# Gestire i .ape con Linux [Risolto]

## canduc17

Ciao.

Qualche mese fa avevo installato il mac-port, per convertire i file .ape, grazie ad un ebuild trovato su bugzilla.

Ecco qui il topic in proposito.

Ora ho la necessità di installarlo su un altro pc, ma questo progetto è sparito da sourceforge.net!!!  :Shocked: 

Che fare?

----------

## .:deadhead:.

http://www.hydrogenaudio.org/forums/index.php?s=&showtopic=21858&view=findpost&p=497321

----------

## drizztbsd

Per favore moderatori chiudete il thread.

è illegale chiedere software warez e mac-port certificava una licenza che invece non aveva quindi è considerato warez (e infatti sourceforge l'ha fatto levare)

----------

## .:deadhead:.

 *drizztbsd wrote:*   

> Per favore moderatori chiudete il thread.
> 
> è illegale chiedere software warez e mac-port certificava una licenza che invece non aveva quindi è considerato warez (e infatti sourceforge l'ha fatto levare)

 Esagerato...

Lui ha solo chiesto come poteva fare a gestire files APE su linux, ora che nn c'è + disposizione mac-ports...

----------

## randomaze

 *.:deadhead:. wrote:*   

>  *drizztbsd wrote:*   Per favore moderatori chiudete il thread.
> 
> è illegale chiedere software warez e mac-port certificava una licenza che invece non aveva quindi è considerato warez (e infatti sourceforge l'ha fatto levare) Esagerato...
> 
> Lui ha solo chiesto come poteva fare a gestire files APE su linux, ora che nn c'è + disposizione mac-ports...

 

Ricapitolando:

Il topic resta aperto ma se si parla di mac-port lo chiudiamo immediatamente. Per chiarezza modifico il subject del thread.
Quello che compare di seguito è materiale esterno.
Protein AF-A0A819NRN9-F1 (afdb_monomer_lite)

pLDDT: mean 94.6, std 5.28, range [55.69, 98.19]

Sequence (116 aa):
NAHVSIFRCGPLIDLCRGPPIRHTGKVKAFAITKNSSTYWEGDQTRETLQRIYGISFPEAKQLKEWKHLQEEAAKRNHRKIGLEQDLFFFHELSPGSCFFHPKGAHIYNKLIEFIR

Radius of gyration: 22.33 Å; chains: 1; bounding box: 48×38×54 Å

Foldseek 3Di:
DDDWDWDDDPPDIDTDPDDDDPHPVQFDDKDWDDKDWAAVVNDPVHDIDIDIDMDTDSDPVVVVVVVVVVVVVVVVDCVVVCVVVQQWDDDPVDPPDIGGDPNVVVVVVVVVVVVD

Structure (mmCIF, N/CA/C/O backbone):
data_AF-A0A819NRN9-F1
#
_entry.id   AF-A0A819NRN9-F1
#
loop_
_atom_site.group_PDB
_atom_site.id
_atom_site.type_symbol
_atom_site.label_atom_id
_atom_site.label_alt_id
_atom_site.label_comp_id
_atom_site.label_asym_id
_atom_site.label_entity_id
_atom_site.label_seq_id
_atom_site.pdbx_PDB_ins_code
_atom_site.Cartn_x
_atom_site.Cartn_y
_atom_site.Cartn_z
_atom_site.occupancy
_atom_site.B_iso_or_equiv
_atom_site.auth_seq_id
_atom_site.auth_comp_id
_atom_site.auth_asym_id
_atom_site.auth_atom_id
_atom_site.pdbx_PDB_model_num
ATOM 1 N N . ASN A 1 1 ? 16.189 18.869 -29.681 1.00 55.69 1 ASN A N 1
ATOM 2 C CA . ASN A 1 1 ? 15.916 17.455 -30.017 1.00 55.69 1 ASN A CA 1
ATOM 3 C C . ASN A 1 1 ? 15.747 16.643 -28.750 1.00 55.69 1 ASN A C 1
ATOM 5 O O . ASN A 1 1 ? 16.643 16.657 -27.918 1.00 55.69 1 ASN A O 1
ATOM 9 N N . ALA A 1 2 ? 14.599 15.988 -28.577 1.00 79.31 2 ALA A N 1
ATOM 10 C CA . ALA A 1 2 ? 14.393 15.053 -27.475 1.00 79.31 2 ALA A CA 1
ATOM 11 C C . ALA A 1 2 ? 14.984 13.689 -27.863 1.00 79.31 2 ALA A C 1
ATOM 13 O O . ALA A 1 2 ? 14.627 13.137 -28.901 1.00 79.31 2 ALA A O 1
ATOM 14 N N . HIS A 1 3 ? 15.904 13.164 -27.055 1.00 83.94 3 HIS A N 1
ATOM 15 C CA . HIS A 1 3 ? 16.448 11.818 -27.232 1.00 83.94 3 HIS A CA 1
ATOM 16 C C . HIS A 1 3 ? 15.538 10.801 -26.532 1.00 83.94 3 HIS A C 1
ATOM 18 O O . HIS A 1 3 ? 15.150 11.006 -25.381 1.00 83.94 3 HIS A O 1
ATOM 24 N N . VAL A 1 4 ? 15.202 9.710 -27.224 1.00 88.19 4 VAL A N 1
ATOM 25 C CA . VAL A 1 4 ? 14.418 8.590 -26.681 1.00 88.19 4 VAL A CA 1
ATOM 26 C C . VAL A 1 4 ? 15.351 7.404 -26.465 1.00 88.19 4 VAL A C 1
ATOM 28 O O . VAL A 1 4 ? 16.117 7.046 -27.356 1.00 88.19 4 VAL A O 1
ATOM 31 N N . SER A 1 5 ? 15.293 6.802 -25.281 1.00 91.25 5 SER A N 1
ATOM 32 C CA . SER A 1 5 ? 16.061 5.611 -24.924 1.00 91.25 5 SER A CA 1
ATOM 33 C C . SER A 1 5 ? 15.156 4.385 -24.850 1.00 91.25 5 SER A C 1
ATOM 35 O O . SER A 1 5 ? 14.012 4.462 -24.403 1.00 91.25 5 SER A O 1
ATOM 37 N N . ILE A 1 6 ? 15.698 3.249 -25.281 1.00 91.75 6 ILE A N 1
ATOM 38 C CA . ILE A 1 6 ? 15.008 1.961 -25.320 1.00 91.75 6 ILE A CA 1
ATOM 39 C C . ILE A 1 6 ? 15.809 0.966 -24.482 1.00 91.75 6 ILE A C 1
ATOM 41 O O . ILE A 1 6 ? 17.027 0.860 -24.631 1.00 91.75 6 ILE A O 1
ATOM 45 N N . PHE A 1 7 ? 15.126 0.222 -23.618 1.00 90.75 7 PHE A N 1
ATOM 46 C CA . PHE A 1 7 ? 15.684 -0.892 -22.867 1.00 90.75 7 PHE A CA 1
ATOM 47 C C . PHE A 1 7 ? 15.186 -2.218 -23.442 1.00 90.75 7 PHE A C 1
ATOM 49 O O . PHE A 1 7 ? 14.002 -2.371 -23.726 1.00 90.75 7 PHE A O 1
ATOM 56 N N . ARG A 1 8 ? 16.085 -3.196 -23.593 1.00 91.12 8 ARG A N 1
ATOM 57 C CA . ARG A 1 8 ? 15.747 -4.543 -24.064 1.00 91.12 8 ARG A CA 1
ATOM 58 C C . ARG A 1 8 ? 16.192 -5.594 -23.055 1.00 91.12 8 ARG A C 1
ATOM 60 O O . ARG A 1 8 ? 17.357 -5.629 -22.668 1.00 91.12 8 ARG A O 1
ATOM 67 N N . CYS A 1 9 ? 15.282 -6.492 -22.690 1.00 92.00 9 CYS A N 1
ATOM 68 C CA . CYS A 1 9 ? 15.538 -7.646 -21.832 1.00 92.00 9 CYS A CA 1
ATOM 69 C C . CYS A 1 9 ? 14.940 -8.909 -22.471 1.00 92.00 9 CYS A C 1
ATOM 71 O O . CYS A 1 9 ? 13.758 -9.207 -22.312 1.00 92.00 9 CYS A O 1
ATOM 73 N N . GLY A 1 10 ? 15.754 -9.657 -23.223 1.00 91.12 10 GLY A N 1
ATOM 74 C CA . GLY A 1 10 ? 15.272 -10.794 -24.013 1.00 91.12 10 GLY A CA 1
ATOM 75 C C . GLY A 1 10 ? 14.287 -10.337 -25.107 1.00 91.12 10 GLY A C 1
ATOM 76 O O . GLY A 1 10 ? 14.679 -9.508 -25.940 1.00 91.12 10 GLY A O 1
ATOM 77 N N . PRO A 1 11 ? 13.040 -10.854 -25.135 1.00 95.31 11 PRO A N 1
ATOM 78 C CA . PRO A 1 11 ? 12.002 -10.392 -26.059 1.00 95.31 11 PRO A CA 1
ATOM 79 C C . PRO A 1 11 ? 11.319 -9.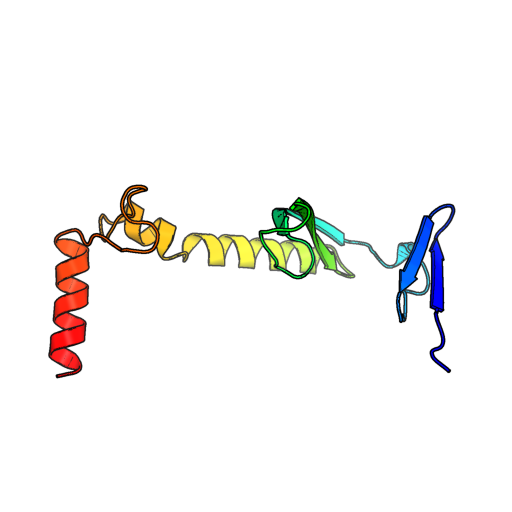088 -25.610 1.00 95.31 11 PRO A C 1
ATOM 81 O O . PRO A 1 11 ? 10.659 -8.450 -26.422 1.00 95.31 11 PRO A O 1
ATOM 84 N N . LEU A 1 12 ? 11.470 -8.681 -24.342 1.00 93.44 12 LEU A N 1
ATOM 85 C CA . LEU A 1 12 ? 10.867 -7.456 -23.818 1.00 93.44 12 LEU A CA 1
ATOM 86 C C . LEU A 1 12 ? 11.634 -6.229 -24.320 1.00 93.44 12 LEU A C 1
ATOM 88 O O . LEU A 1 12 ? 12.857 -6.160 -24.172 1.00 93.44 12 LEU A O 1
ATOM 92 N N . ILE A 1 13 ? 10.903 -5.255 -24.858 1.00 94.12 13 ILE A N 1
ATOM 93 C CA . ILE A 1 13 ? 11.399 -3.934 -25.244 1.00 94.12 13 ILE A CA 1
ATOM 94 C C . ILE A 1 13 ? 10.546 -2.903 -24.509 1.00 94.12 13 ILE A C 1
ATOM 96 O O . ILE A 1 13 ? 9.323 -2.956 -24.599 1.00 94.12 13 ILE A O 1
ATOM 100 N N . ASP A 1 14 ? 11.186 -1.992 -23.782 1.00 93.31 14 ASP A N 1
ATOM 101 C CA . ASP A 1 14 ? 10.513 -0.975 -22.976 1.00 93.31 14 ASP A CA 1
ATOM 102 C C . ASP A 1 14 ? 11.146 0.411 -23.169 1.00 93.31 14 ASP A C 1
ATOM 104 O O . ASP A 1 14 ? 12.352 0.544 -23.402 1.00 93.31 14 ASP A O 1
ATOM 108 N N . LEU A 1 15 ? 10.327 1.456 -23.076 1.00 93.69 15 LEU A N 1
ATOM 109 C CA . LEU A 1 15 ? 10.742 2.850 -23.213 1.00 93.69 15 LEU A CA 1
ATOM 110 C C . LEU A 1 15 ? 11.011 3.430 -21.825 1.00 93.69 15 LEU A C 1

Edit: deadhead, ho dato un occhiata rapida al link che hai postato ma non mi sembra ci si riferisca a qualcosa di alternativo al citato programma. Sbaglio?

----------

## canduc17

No, non sbagli...non si riesce ad ottenere nulla da quel sito, se non si è amministratori del progetto.
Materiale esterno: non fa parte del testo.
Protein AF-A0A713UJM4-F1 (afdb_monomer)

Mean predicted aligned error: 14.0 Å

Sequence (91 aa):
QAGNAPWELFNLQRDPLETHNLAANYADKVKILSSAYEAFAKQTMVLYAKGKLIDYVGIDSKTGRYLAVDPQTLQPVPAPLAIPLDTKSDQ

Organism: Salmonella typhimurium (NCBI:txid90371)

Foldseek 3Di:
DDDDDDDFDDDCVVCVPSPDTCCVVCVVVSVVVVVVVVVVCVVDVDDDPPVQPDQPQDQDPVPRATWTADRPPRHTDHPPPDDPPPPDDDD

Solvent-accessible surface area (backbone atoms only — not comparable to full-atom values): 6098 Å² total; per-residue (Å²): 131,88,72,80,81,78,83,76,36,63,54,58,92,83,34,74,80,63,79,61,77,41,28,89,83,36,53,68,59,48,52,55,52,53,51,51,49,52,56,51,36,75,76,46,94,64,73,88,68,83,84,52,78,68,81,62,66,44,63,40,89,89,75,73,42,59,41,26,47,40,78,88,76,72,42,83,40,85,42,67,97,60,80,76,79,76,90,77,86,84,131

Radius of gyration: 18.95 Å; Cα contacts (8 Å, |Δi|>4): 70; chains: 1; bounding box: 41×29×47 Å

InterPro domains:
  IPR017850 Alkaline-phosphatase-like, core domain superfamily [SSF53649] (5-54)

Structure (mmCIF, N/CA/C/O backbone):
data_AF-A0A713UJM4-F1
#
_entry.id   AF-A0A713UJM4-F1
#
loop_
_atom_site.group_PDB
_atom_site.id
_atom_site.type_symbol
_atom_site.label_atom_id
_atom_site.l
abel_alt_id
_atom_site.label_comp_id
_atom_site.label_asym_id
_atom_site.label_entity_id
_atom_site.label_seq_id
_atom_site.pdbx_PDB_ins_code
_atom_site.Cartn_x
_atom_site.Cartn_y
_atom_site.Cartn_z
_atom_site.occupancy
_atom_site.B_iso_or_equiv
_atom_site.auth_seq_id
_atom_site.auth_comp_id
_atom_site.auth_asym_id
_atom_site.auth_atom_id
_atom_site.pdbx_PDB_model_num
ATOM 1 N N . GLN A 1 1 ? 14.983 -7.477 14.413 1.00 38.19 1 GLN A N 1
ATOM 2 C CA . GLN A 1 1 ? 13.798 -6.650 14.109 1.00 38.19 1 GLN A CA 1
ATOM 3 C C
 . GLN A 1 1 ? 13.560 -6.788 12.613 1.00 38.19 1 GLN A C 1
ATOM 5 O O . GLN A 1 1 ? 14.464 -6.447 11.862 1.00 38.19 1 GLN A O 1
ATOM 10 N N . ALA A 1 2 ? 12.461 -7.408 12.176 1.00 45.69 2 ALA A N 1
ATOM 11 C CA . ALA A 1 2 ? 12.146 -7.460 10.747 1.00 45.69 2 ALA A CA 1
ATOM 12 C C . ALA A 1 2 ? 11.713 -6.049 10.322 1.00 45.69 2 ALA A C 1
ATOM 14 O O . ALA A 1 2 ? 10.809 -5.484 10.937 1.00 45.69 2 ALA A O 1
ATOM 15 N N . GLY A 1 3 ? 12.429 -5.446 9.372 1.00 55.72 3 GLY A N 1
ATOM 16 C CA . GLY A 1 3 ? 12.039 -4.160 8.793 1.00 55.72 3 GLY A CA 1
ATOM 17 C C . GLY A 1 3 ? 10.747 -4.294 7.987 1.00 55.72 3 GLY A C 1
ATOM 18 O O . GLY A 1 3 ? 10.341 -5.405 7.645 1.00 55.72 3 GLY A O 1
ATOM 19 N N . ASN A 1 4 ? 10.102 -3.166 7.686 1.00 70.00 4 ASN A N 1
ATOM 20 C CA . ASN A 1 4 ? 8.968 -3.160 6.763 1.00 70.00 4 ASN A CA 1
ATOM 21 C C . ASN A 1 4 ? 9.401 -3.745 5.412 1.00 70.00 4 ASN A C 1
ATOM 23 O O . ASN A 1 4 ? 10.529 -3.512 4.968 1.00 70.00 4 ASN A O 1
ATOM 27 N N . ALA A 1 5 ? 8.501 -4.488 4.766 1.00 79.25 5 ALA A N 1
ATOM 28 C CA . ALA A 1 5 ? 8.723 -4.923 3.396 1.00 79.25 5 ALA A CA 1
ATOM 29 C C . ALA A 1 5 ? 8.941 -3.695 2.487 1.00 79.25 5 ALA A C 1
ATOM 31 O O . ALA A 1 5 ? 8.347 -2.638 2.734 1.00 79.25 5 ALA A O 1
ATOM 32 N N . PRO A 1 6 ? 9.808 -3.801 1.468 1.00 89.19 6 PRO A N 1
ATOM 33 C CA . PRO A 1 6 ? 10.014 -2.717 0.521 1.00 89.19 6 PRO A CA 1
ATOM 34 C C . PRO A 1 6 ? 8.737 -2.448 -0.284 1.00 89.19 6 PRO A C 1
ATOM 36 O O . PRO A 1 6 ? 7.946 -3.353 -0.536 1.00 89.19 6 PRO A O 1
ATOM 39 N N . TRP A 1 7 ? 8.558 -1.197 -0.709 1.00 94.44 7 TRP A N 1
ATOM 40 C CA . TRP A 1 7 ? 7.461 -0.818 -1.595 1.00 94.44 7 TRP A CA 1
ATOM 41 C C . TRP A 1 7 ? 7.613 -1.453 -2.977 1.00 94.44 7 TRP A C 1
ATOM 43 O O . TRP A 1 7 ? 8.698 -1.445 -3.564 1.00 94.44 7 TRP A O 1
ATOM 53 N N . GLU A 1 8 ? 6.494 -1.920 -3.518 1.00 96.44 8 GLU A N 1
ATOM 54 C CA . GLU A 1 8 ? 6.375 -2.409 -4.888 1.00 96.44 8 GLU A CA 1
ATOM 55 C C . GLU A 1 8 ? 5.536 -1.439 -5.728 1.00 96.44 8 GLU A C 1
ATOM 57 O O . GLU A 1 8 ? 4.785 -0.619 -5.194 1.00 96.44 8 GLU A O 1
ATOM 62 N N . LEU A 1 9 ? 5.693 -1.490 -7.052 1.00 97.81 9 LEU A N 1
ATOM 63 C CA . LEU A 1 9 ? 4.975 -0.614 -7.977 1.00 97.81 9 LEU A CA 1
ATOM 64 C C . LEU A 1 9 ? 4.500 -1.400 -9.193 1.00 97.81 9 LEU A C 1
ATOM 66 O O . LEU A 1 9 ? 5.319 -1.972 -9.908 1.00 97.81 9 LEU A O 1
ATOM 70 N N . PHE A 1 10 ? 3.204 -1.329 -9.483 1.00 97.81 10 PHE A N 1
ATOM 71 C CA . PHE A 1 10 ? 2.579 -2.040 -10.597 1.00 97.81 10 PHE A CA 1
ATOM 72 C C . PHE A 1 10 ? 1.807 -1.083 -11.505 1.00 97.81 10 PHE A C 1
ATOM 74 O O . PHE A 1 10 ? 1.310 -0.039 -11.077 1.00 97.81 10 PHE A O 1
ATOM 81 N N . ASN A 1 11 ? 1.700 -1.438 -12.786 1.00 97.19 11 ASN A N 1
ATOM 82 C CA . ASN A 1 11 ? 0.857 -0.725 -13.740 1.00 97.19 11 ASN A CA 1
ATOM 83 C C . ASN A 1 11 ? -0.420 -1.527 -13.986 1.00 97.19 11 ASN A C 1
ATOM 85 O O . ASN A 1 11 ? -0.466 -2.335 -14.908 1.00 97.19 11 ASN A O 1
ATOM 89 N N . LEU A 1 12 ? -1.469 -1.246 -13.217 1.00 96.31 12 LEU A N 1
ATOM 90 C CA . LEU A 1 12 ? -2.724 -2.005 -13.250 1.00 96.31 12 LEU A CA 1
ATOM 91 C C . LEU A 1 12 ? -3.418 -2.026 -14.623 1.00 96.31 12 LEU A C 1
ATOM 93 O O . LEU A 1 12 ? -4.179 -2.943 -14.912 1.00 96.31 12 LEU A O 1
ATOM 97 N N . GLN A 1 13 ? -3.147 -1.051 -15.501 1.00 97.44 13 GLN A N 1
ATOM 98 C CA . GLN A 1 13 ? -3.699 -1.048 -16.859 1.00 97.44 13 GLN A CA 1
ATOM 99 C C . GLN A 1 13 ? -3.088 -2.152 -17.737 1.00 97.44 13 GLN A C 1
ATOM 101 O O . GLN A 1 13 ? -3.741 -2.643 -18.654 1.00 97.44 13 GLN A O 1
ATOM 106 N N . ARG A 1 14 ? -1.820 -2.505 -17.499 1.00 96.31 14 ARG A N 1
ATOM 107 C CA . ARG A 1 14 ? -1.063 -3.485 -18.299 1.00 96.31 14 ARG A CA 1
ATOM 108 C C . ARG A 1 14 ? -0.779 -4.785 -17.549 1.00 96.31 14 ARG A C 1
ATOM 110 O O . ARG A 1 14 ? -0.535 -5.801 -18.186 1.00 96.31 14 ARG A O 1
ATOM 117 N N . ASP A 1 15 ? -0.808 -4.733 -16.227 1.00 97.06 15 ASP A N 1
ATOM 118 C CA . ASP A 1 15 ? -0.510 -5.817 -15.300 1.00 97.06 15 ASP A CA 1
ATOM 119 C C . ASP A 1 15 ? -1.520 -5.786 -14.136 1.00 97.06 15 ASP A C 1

Sorry, ma io non sapevo nulla dell'illegalità di questo software...Qualcuno conosce un'alternativa?

----------

## drizztbsd

Beh scarica l'SDK dal sito ufficiale e applica la patch per linux che trovi nel forum (sempre nel sito ufficiale)

----------

## Peach

 *canduc17 wrote:*   

> Ora ho la necessità di installarlo su un altro pc, ma questo progetto è sparito da sourceforge.net!!! 
> 
> Che fare?

 

che pacco!!!!

un formato che non dovrebbe esistere... da dove salta fuori?

----------

## CarloJekko

ho trovato dei binari.. ma per ubuntu http://members.iinet.net.au/~aidanjm/mac-3.99-u4_b3-1_i386.deb

comunque io eviterei di usare sistemi chiusi. Se proprio si amano i formati lossless almeno si usi FLAC

----------

## drizztbsd

 *CarloJekko wrote:*   

> ho trovato dei binari.. ma per ubuntu http://members.iinet.net.au/~aidanjm/mac-3.99-u4_b3-1_i386.deb
> 
> comunque io eviterei di usare sistemi chiusi. Se proprio si amano i formati lossless almeno si usi FLAC

 

O wavpack che è mejo  :Razz: 

----------

## canduc17

 *drizztbsd wrote:*   

> Beh scarica l'SDK dal sito ufficiale e applica la patch per linux che trovi nel forum (sempre nel sito ufficiale)

 

Il sito ufficiale di cosa, di mokey audio o di Java?

----------

## drizztbsd

Che c'entra java?

----------

## canduc17

Scusa, mi sono confuso con il JDK...  :Embarassed: 

Mi puoi postare i link che intendi?

----------

## drizztbsd

Vai sul sito ufficiale di monkeysaudio (ape) sotto developers trovi l'SDK mentre nel forum la patch per linux.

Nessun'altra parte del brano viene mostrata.